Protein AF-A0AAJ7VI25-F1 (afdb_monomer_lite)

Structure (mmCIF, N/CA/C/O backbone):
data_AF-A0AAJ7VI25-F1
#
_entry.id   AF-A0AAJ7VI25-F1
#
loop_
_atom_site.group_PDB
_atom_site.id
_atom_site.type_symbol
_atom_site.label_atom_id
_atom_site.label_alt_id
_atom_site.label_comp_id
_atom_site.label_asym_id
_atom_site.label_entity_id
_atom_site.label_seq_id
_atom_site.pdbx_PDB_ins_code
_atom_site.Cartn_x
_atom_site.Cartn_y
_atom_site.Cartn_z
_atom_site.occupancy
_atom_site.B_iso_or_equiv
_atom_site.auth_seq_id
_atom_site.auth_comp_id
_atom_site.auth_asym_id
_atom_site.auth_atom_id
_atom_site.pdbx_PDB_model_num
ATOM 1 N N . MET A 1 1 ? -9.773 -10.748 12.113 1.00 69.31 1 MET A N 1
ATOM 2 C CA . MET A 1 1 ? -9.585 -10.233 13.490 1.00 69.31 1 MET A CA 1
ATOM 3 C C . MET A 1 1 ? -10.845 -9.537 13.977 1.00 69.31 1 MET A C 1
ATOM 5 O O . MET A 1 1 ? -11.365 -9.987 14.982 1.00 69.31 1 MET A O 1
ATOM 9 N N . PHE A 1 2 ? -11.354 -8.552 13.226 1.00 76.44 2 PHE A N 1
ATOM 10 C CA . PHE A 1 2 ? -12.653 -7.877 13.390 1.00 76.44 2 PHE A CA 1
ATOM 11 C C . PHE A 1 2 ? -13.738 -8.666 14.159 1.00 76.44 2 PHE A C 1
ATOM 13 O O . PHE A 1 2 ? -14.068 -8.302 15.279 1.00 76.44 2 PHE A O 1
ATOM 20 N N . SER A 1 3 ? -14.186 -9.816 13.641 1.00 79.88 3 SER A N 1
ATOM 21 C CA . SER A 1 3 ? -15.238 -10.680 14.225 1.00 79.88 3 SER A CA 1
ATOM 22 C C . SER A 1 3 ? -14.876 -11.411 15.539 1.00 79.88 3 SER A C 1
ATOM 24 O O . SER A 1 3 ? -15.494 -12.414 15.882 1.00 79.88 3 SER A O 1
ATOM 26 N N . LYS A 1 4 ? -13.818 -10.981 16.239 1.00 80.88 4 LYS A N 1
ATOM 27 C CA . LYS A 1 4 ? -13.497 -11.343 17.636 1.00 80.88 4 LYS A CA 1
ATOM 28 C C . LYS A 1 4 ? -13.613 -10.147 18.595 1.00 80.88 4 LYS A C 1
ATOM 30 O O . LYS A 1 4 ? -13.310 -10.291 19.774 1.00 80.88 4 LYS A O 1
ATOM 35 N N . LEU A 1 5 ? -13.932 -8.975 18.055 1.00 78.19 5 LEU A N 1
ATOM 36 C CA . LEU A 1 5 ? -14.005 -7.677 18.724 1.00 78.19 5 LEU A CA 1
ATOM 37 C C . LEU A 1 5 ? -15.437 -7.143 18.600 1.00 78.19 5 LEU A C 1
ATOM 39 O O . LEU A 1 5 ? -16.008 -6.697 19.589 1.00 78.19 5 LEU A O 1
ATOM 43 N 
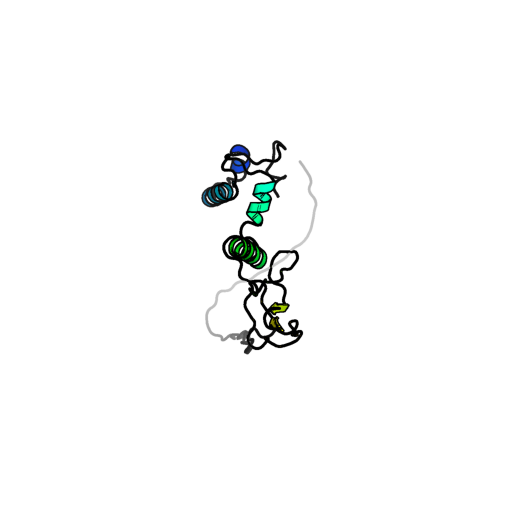N . ASP A 1 6 ? -16.014 -7.304 17.404 1.00 82.81 6 ASP A N 1
ATOM 44 C CA . ASP A 1 6 ? -17.440 -7.173 17.106 1.00 82.81 6 ASP A CA 1
ATOM 45 C C . ASP A 1 6 ? -18.179 -8.242 17.924 1.00 82.81 6 ASP A C 1
ATOM 47 O O . ASP A 1 6 ? -18.148 -9.438 17.616 1.00 82.81 6 ASP A O 1
ATOM 51 N N . THR A 1 7 ? -18.710 -7.802 19.062 1.00 84.12 7 THR A N 1
ATOM 52 C CA . THR A 1 7 ? -19.264 -8.627 20.140 1.00 84.12 7 THR A CA 1
ATOM 53 C C . THR A 1 7 ? -20.789 -8.597 20.094 1.00 84.12 7 THR A C 1
ATOM 55 O O . THR A 1 7 ? -21.439 -9.569 20.483 1.00 84.12 7 THR A O 1
ATOM 58 N N . ASN A 1 8 ? -21.366 -7.506 19.583 1.00 87.56 8 ASN A N 1
ATOM 59 C CA . ASN A 1 8 ? -22.794 -7.388 19.302 1.00 87.56 8 ASN A CA 1
ATOM 60 C C . ASN A 1 8 ? -23.199 -7.967 17.920 1.00 87.56 8 ASN A C 1
ATOM 62 O O . ASN A 1 8 ? -24.382 -8.248 17.717 1.00 87.56 8 ASN A O 1
ATOM 66 N N . SER A 1 9 ? -22.234 -8.231 17.023 1.00 85.69 9 SER A N 1
ATOM 67 C CA . SER A 1 9 ? -22.422 -8.693 15.634 1.00 85.69 9 SER A CA 1
ATOM 68 C C . SER A 1 9 ? -23.116 -7.679 14.704 1.00 85.69 9 SER A C 1
ATOM 70 O O . SER A 1 9 ? -23.859 -8.082 13.804 1.00 85.69 9 SER A O 1
ATOM 72 N N . ASP A 1 10 ? -22.888 -6.371 14.902 1.00 89.94 10 ASP A N 1
ATOM 73 C CA . ASP A 1 10 ? -23.457 -5.273 14.096 1.00 89.94 10 ASP A CA 1
ATOM 74 C C . ASP A 1 10 ? -22.631 -4.902 12.842 1.00 89.94 10 ASP A C 1
ATOM 76 O O . ASP A 1 10 ? -23.116 -4.138 12.003 1.00 89.94 10 ASP A O 1
ATOM 80 N N . LEU A 1 11 ? -21.449 -5.515 12.654 1.00 86.00 11 LEU A N 1
ATOM 81 C CA . LEU A 1 11 ? -20.476 -5.291 11.564 1.00 86.00 11 LEU A CA 1
ATOM 82 C C . LEU A 1 11 ? -19.707 -3.955 11.603 1.00 86.00 11 LEU A C 1
ATOM 84 O O . LEU A 1 11 ? -18.952 -3.640 10.665 1.00 86.00 11 LEU A O 1
ATOM 88 N N . TYR A 1 12 ? -19.828 -3.214 12.701 1.00 87.19 12 TYR A N 1
ATOM 89 C CA . TYR A 1 12 ? -18.963 -2.106 13.092 1.00 87.19 12 TYR A CA 1
ATOM 90 C C . TYR A 1 12 ? -18.167 -2.488 14.349 1.00 87.19 12 TYR A C 1
ATOM 92 O O . TYR A 1 12 ? -18.289 -3.582 14.887 1.00 87.19 12 TYR A O 1
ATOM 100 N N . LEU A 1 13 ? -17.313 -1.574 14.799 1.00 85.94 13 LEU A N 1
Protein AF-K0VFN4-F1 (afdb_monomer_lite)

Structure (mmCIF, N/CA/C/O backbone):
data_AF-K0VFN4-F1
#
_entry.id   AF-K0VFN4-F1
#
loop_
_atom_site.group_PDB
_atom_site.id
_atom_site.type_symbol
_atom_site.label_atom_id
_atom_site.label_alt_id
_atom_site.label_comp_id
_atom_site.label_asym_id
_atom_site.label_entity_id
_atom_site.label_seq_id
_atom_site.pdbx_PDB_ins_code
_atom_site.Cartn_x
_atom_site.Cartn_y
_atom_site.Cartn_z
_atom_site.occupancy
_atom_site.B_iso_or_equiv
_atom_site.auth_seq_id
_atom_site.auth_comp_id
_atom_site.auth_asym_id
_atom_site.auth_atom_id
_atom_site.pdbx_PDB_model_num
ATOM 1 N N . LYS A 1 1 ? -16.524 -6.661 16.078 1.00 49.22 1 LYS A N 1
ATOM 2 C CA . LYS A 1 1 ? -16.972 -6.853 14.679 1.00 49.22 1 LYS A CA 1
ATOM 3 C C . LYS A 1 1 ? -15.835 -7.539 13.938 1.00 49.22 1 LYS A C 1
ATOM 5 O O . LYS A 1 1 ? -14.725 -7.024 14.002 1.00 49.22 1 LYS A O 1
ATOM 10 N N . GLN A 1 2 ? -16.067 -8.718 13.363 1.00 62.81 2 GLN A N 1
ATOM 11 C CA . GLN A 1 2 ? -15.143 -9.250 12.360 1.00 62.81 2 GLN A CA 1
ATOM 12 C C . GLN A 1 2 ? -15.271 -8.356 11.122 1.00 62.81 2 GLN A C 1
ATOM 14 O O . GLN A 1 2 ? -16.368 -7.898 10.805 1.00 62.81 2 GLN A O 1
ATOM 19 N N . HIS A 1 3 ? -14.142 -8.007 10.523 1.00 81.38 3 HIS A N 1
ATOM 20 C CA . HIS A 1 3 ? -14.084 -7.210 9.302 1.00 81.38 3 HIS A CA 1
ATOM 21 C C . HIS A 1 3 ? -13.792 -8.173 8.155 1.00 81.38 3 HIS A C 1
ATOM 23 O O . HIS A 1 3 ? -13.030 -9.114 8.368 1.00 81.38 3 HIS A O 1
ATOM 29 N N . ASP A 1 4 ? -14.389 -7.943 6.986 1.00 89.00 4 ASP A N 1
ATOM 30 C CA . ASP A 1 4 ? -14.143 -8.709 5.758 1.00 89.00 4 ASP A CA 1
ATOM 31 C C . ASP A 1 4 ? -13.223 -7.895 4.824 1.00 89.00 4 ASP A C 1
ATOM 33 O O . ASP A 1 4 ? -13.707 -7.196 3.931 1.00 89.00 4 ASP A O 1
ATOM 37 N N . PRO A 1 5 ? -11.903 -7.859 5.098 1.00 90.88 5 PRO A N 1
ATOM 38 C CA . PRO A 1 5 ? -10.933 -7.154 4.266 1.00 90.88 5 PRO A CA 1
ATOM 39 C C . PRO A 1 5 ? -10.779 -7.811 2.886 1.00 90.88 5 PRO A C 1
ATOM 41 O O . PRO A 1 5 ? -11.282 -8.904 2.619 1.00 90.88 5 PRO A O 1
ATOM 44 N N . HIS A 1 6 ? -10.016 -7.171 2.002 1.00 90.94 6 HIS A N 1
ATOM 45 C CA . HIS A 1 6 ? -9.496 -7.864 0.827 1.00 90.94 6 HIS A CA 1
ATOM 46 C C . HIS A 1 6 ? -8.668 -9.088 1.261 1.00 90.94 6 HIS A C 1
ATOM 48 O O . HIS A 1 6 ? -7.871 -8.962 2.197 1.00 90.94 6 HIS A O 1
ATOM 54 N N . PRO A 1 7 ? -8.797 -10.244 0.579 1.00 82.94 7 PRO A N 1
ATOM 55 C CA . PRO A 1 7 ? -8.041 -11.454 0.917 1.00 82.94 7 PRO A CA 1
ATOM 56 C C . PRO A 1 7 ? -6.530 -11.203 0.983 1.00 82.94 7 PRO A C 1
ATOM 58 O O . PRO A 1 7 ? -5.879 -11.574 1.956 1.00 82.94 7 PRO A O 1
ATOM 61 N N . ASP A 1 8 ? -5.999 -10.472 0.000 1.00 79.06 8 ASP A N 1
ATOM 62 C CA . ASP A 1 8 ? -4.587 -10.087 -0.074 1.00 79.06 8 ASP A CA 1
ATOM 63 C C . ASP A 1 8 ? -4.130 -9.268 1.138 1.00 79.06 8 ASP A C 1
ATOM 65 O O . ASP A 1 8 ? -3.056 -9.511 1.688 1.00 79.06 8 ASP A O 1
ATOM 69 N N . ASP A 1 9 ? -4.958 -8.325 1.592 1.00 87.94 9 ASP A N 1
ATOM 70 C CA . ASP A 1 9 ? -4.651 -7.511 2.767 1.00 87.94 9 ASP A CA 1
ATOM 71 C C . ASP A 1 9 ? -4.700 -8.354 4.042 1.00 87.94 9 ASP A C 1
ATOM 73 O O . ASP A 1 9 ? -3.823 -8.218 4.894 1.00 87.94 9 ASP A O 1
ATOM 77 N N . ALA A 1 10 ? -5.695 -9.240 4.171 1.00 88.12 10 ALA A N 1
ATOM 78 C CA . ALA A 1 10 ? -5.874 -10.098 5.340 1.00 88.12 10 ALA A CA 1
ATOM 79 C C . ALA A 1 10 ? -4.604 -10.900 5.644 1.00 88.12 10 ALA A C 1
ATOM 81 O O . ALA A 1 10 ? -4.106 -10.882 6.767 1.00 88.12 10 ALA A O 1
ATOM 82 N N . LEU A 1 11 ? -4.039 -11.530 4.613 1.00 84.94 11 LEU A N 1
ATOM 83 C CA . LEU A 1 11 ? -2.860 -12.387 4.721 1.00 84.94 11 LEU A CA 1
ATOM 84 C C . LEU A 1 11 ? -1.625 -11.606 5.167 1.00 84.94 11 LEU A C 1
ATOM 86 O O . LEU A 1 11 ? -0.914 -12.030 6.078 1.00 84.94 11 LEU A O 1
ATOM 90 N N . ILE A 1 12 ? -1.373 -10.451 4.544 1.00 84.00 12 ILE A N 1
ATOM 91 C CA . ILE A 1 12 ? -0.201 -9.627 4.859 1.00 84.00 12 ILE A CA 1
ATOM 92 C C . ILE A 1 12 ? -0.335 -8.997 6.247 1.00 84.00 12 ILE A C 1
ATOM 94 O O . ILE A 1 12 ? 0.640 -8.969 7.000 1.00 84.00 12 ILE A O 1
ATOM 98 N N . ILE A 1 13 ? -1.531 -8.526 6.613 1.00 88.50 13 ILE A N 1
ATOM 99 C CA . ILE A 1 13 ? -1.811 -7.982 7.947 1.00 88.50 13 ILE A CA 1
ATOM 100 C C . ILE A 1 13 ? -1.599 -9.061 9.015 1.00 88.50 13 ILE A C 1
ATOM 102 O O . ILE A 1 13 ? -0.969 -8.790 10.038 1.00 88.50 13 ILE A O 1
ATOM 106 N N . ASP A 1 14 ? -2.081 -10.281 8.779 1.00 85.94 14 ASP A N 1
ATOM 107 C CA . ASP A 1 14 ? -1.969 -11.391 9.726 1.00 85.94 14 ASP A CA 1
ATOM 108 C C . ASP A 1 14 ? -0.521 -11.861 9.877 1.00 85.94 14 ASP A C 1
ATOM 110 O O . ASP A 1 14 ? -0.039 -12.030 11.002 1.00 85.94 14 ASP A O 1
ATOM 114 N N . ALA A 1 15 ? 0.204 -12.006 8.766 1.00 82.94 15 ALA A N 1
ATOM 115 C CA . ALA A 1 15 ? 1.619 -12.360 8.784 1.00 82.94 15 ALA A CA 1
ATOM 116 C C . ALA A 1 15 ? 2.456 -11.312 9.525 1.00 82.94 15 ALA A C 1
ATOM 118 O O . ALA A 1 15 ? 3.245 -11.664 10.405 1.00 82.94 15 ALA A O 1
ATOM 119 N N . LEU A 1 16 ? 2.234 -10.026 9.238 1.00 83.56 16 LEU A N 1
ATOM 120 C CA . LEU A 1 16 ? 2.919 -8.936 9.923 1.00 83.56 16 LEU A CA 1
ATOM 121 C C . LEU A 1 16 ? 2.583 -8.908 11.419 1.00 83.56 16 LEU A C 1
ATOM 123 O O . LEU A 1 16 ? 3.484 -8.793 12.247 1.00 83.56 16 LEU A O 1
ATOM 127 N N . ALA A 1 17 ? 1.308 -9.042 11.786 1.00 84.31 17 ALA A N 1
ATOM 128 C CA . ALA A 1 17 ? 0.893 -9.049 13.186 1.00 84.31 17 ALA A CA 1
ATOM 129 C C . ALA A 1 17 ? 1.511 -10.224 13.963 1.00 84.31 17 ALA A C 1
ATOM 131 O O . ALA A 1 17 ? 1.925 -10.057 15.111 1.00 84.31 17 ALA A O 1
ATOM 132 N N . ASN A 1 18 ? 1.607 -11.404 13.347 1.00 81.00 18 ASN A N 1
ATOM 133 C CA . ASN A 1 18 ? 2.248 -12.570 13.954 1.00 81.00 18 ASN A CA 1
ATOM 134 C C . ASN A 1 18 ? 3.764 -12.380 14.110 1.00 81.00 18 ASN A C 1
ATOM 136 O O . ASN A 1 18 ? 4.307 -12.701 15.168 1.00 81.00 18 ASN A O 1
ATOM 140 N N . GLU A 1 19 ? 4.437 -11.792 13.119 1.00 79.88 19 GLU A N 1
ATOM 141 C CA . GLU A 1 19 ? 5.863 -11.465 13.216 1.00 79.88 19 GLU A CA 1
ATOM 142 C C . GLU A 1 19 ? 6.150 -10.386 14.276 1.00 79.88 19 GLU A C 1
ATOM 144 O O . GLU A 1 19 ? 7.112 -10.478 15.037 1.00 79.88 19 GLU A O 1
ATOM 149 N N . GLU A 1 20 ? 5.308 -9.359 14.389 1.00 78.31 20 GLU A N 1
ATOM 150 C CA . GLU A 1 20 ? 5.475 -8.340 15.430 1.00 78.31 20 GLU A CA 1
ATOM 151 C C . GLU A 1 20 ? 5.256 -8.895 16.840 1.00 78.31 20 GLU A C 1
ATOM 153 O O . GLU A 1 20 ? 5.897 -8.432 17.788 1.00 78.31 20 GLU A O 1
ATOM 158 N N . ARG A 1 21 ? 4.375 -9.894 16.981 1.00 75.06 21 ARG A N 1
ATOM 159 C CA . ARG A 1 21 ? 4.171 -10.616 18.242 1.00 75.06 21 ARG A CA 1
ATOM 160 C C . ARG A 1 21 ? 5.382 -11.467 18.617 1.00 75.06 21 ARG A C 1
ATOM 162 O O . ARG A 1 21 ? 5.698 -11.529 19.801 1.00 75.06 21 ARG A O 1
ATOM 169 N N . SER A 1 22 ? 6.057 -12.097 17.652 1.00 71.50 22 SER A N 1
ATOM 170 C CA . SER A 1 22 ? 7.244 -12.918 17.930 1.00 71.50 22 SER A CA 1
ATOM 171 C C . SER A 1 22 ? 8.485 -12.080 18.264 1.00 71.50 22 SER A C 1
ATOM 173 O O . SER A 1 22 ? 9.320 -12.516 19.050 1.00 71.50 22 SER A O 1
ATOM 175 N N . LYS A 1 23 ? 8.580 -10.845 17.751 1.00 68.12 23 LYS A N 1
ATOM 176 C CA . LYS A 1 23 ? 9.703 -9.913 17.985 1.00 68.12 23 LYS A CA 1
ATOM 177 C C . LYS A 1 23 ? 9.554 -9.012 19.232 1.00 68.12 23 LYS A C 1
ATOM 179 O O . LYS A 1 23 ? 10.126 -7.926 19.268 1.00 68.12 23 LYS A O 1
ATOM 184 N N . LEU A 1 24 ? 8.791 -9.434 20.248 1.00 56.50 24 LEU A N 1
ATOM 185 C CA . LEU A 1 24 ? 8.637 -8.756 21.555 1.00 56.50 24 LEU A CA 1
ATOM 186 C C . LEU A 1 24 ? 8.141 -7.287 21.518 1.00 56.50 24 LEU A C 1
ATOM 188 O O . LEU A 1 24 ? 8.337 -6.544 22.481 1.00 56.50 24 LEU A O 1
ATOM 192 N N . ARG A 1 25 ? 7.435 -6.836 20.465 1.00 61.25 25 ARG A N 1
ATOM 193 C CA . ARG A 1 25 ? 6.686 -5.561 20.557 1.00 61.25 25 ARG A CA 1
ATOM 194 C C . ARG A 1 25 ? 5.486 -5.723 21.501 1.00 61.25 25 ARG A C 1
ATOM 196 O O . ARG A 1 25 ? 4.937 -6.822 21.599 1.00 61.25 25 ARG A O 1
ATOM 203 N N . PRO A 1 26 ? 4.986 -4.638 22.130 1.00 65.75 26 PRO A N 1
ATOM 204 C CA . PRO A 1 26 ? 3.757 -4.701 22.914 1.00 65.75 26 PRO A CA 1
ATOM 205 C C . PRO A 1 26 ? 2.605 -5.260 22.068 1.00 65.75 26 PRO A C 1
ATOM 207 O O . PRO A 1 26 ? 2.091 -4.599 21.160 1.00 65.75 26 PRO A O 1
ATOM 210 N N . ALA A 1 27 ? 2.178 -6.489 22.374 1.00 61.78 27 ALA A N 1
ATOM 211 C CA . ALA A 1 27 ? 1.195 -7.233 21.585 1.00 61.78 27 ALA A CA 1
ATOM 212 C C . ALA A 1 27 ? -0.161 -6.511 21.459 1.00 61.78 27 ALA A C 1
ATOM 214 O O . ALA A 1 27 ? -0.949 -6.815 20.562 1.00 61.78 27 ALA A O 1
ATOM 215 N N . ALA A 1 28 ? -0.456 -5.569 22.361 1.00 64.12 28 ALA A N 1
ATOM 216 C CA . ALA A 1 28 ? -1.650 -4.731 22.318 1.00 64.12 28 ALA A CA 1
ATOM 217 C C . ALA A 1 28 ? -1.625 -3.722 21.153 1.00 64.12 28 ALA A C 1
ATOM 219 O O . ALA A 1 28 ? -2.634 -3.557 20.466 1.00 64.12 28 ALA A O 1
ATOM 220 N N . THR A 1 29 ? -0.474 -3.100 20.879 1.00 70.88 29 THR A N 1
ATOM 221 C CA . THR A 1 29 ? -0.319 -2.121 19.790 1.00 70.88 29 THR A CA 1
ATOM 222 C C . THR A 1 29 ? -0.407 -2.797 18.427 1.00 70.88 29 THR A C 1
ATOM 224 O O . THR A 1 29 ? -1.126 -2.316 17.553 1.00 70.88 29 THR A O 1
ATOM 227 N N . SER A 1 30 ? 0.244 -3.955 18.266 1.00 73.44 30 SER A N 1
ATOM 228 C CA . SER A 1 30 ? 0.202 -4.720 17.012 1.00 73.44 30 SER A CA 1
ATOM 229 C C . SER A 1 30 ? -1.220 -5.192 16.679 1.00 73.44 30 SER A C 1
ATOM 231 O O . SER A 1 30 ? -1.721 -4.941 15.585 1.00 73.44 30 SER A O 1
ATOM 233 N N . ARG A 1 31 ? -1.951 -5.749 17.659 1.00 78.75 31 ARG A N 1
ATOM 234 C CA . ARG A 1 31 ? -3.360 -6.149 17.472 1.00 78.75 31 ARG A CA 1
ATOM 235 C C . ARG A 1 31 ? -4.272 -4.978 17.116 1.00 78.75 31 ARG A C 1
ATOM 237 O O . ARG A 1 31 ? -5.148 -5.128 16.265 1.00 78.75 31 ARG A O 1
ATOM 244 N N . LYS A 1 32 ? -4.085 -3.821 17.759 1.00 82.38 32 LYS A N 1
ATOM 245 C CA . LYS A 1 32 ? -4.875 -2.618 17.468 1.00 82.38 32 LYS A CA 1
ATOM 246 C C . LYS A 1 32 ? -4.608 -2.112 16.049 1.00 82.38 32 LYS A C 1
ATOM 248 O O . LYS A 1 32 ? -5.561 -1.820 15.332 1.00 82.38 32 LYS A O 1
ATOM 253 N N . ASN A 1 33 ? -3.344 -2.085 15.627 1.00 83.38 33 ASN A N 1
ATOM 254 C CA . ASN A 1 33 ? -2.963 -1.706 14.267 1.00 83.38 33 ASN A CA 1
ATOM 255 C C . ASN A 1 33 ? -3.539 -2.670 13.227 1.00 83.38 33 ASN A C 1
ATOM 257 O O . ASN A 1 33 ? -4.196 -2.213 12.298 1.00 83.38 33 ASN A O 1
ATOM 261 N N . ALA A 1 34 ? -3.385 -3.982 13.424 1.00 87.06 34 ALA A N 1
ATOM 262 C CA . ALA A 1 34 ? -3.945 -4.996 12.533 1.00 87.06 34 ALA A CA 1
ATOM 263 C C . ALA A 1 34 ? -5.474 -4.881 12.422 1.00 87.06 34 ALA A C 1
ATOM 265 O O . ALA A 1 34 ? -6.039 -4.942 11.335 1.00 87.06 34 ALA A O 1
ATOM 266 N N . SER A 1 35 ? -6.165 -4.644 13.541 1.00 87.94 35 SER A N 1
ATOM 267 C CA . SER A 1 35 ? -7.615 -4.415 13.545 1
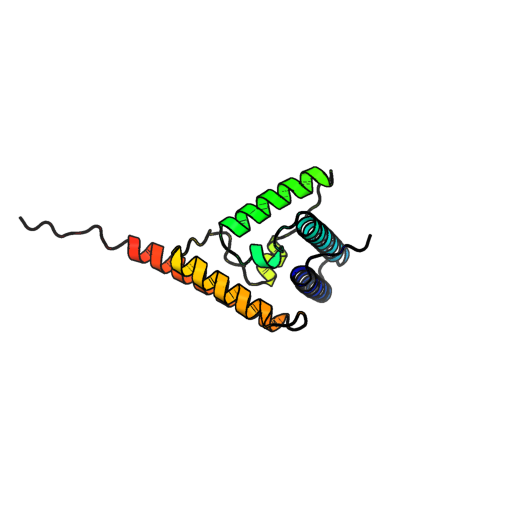.00 87.94 35 SER A CA 1
ATOM 268 C C . SER A 1 35 ? -8.009 -3.183 12.722 1.00 87.94 35 SER A C 1
ATOM 270 O O . SER A 1 35 ? -8.904 -3.258 11.881 1.00 87.94 35 SER A O 1
ATOM 272 N N . ASN A 1 36 ? -7.298 -2.066 12.899 1.00 88.56 36 ASN A N 1
ATOM 273 C CA . ASN A 1 36 ? -7.536 -0.842 12.134 1.00 88.56 36 ASN A CA 1
ATOM 274 C C . ASN A 1 36 ? -7.213 -1.015 10.637 1.00 88.56 36 ASN A C 1
ATOM 276 O O . ASN A 1 36 ? -7.934 -0.487 9.796 1.00 88.56 36 ASN A O 1
ATOM 280 N N . GLN A 1 37 ? -6.175 -1.782 10.293 1.00 90.81 37 GLN A N 1
ATOM 281 C CA . GLN A 1 37 ? -5.841 -2.110 8.903 1.00 90.81 37 GLN A CA 1
ATOM 282 C C . GLN A 1 37 ? -6.938 -2.970 8.253 1.00 90.81 37 GLN A C 1
ATOM 284 O O . GLN A 1 37 ? -7.367 -2.661 7.145 1.00 90.81 37 GLN A O 1
ATOM 289 N N . ARG A 1 38 ? -7.471 -3.986 8.954 1.00 92.50 38 ARG A N 1
ATOM 290 C CA . ARG A 1 38 ? -8.592 -4.804 8.443 1.00 92.50 38 ARG A CA 1
ATOM 291 C C . ARG A 1 38 ? -9.870 -3.986 8.270 1.00 92.50 38 ARG A C 1
ATOM 293 O O . ARG A 1 38 ? -10.584 -4.185 7.295 1.00 92.50 38 ARG A O 1
ATOM 300 N N . LYS A 1 39 ? -10.145 -3.045 9.179 1.00 91.81 39 LYS A N 1
ATOM 301 C CA . LYS A 1 39 ? -11.247 -2.081 9.032 1.00 91.81 39 LYS A CA 1
ATOM 302 C C . LYS A 1 39 ? -11.120 -1.258 7.762 1.00 91.81 39 LYS A C 1
ATOM 304 O O . LYS A 1 39 ? -12.079 -1.174 7.005 1.00 91.81 39 LYS A O 1
ATOM 309 N N . PHE A 1 40 ? -9.947 -0.666 7.549 1.00 92.62 40 PHE A N 1
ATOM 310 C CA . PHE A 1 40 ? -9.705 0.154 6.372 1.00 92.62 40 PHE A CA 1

*****

● YOUR GOAL: Please reproduce, exactly as they appear above, the lines from the line containing "ATOM 171 C C" up to and including the line containing "ATOM 176 C CA".

● EXPECTED ANSWER:
ATOM 171 C C . SER A 1 22 ? 8.485 -12.080 18.264 1.00 71.50 22 SER A C 1
ATOM 173 O O . SER A 1 22 ? 9.320 -12.516 19.050 1.00 71.50 22 SER A O 1
ATOM 175 N N . LYS A 1 23 ? 8.580 -10.845 17.751 1.00 68.12 23 LYS A N 1
ATOM 176 C CA . LYS A 1 23 ? 9.703 -9.913 17.985 1.00 68.12 23 LYS A CA 1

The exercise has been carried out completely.